What you will do: Retype only the stretch of lines that starts with the line containing "ATOM 119 O O" and ends with the last line of the records, both included, exactly.

Items from a dataset:
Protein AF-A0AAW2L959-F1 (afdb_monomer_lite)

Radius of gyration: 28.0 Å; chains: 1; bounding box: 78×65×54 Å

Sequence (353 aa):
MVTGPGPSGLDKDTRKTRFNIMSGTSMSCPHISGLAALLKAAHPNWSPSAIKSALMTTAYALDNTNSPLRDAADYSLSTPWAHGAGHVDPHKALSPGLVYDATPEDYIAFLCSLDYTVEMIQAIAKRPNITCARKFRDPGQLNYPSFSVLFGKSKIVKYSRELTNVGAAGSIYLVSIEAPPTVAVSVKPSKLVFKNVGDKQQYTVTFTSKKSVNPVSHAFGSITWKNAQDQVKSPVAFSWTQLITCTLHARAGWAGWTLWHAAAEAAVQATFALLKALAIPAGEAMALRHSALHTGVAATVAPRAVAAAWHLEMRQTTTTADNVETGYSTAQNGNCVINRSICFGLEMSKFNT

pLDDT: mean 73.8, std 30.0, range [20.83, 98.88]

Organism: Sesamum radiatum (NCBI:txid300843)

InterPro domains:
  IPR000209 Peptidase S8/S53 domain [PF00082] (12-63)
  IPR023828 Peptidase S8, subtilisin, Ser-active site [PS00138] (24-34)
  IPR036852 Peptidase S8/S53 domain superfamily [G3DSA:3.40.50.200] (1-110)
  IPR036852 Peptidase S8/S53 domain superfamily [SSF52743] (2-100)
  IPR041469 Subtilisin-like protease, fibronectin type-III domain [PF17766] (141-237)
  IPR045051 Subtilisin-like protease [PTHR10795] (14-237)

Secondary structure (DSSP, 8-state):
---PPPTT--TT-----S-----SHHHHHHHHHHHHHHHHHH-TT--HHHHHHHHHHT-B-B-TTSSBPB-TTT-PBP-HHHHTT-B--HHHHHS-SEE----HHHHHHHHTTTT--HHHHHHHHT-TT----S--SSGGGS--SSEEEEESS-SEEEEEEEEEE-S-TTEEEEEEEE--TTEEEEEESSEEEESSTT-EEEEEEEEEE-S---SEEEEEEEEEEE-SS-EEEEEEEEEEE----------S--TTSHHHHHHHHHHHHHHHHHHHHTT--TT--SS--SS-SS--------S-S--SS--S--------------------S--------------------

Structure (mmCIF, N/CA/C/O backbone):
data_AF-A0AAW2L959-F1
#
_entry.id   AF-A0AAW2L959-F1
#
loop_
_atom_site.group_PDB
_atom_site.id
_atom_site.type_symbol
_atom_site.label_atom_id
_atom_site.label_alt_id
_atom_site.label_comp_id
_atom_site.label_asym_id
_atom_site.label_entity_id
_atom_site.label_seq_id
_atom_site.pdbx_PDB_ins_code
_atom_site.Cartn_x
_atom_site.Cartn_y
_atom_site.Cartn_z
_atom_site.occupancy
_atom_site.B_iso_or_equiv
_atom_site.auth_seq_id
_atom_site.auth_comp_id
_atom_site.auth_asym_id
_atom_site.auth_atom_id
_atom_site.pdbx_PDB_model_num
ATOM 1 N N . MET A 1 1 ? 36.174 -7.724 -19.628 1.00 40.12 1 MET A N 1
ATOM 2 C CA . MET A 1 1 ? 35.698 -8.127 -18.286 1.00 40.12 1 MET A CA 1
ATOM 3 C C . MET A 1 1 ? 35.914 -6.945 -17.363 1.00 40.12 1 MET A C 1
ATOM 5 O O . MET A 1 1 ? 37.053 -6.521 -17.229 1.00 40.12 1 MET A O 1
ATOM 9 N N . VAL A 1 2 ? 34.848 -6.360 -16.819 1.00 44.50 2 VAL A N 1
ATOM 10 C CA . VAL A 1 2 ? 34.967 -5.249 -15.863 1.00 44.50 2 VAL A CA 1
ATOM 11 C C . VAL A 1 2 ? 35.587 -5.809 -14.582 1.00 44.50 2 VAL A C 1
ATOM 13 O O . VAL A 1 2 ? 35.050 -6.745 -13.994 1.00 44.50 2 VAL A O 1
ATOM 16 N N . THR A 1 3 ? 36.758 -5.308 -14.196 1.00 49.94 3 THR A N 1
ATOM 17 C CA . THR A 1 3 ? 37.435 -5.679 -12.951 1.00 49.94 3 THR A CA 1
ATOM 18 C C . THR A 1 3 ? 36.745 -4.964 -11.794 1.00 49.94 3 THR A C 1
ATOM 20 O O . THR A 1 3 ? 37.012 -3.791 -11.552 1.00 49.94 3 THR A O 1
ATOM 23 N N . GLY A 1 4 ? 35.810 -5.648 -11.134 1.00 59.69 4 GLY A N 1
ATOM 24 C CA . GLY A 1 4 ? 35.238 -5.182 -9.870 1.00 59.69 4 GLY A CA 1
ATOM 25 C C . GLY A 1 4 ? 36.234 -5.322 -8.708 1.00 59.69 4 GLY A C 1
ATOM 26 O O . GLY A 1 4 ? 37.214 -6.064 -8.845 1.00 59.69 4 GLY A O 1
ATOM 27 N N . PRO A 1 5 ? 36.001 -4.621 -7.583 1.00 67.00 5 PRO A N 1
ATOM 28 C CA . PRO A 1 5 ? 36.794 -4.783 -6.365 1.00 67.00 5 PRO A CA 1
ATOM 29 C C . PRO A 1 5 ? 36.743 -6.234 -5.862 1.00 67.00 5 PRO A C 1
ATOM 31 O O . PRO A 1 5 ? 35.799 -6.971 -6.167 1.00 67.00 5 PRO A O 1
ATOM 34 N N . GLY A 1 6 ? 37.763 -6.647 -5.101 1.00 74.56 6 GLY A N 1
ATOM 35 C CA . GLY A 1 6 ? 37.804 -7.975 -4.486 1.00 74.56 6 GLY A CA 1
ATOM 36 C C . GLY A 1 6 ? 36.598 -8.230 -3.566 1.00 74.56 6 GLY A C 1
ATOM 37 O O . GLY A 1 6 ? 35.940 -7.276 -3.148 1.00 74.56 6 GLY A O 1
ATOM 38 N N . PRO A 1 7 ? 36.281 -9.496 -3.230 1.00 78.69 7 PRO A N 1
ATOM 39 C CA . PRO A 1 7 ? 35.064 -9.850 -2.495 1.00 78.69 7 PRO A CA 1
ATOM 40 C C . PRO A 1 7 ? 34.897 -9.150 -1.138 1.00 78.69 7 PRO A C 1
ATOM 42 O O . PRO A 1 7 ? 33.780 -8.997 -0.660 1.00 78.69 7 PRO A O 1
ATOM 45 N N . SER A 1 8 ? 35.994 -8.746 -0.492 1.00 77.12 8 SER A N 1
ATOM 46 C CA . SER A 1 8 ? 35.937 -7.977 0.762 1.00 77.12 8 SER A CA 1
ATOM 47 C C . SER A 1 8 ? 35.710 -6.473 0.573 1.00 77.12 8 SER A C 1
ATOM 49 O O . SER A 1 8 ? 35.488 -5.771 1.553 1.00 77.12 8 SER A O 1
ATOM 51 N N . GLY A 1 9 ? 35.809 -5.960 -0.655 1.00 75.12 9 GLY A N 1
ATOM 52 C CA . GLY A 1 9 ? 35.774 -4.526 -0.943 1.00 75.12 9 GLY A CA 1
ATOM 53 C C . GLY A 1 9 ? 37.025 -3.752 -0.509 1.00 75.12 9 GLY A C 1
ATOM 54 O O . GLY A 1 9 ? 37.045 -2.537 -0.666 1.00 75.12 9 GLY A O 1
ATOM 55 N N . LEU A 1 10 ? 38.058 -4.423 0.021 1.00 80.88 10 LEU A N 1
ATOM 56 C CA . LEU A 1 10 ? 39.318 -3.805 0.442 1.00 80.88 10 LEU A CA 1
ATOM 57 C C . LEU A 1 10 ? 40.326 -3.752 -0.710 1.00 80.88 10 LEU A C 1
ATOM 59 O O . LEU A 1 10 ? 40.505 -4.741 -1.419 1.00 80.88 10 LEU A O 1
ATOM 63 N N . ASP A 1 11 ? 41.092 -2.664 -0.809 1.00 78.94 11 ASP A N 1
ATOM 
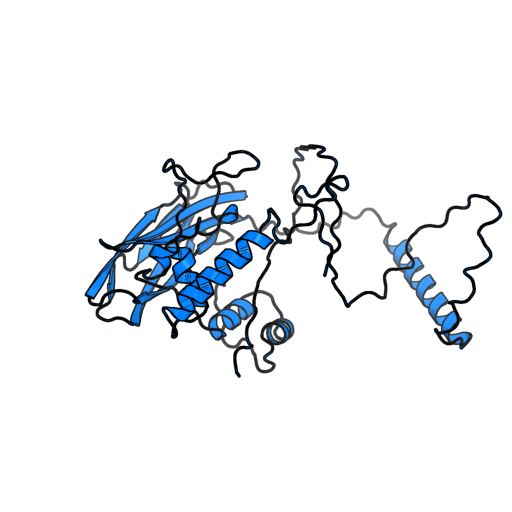64 C CA . ASP A 1 11 ? 42.131 -2.493 -1.843 1.00 78.94 11 ASP A CA 1
ATOM 65 C C . ASP A 1 11 ? 43.232 -3.566 -1.791 1.00 78.94 11 ASP A C 1
ATOM 67 O O . ASP A 1 11 ? 43.872 -3.875 -2.795 1.00 78.94 11 ASP A O 1
ATOM 71 N N . LYS A 1 12 ? 43.449 -4.162 -0.612 1.00 83.38 12 LYS A N 1
ATOM 72 C CA . LYS A 1 12 ? 44.425 -5.244 -0.402 1.00 83.38 12 LYS A CA 1
ATOM 73 C C . LYS A 1 12 ? 43.924 -6.609 -0.882 1.00 83.38 12 LYS A C 1
ATOM 75 O O . LYS A 1 12 ? 44.722 -7.536 -1.009 1.00 83.38 12 LYS A O 1
ATOM 80 N N . ASP A 1 13 ? 42.622 -6.761 -1.119 1.00 79.94 13 ASP A N 1
ATOM 81 C CA . ASP A 1 13 ? 42.034 -8.015 -1.578 1.00 79.94 13 ASP A CA 1
ATOM 82 C C . ASP A 1 13 ? 42.084 -8.103 -3.101 1.00 79.94 13 ASP A C 1
ATOM 84 O O . ASP A 1 13 ? 41.237 -7.581 -3.825 1.00 79.94 13 ASP A O 1
ATOM 88 N N . THR A 1 14 ? 43.104 -8.798 -3.591 1.00 84.38 14 THR A N 1
ATOM 89 C CA . THR A 1 14 ? 43.375 -8.965 -5.022 1.00 84.38 14 THR A CA 1
ATOM 90 C C . THR A 1 14 ? 42.579 -10.104 -5.665 1.00 84.38 14 THR A C 1
ATOM 92 O O . THR A 1 14 ? 42.710 -10.341 -6.873 1.00 84.38 14 THR A O 1
ATOM 95 N N . ARG A 1 15 ? 41.757 -10.836 -4.895 1.00 84.25 15 ARG A N 1
ATOM 96 C CA . ARG A 1 15 ? 40.988 -11.977 -5.409 1.00 84.25 15 ARG A CA 1
ATOM 97 C C . ARG A 1 15 ? 39.959 -11.500 -6.430 1.00 84.25 15 ARG A C 1
ATOM 99 O O . ARG A 1 15 ? 39.192 -10.576 -6.179 1.00 84.25 15 ARG A O 1
ATOM 106 N N . LYS A 1 16 ? 39.890 -12.189 -7.570 1.00 81.81 16 LYS A N 1
ATOM 107 C CA . LYS A 1 16 ? 38.889 -11.950 -8.617 1.00 81.81 16 LYS A CA 1
ATOM 108 C C . LYS A 1 16 ? 37.876 -13.080 -8.614 1.00 81.81 16 LYS A C 1
ATOM 110 O O . LYS A 1 16 ? 38.237 -14.247 -8.725 1.00 81.81 16 LYS A O 1
ATOM 115 N N . THR A 1 17 ? 36.606 -12.726 -8.510 1.00 83.06 17 THR A N 1
ATOM 116 C CA . THR A 1 17 ? 35.495 -13.674 -8.414 1.00 83.06 17 THR A CA 1
ATOM 117 C C . THR A 1 17 ? 34.367 -13.244 -9.343 1.00 83.06 17 THR A C 1
ATOM 119 O O . THR A 1 17 ? 34.215 -12.063 -9.651 1.00 83.06 17 THR A O 1
ATOM 122 N N . ARG A 1 18 ? 33.576 -14.217 -9.806 1.00 86.31 18 ARG A N 1
ATOM 123 C CA . ARG A 1 18 ? 32.351 -13.961 -10.579 1.00 86.31 18 ARG A CA 1
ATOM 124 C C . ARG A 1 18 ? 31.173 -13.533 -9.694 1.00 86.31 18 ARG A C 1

Solution to this exercise:
ATOM 119 O O . THR A 1 17 ? 34.215 -12.063 -9.651 1.00 83.06 17 THR A O 1
ATOM 122 N N . ARG A 1 18 ? 33.576 -14.217 -9.806 1.00 86.31 18 ARG A N 1
ATOM 123 C CA . ARG A 1 18 ? 32.351 -13.961 -10.579 1.00 86.31 18 ARG A CA 1
ATOM 124 C C . ARG A 1 18 ? 31.173 -13.533 -9.694 1.00 86.31 18 ARG A C 1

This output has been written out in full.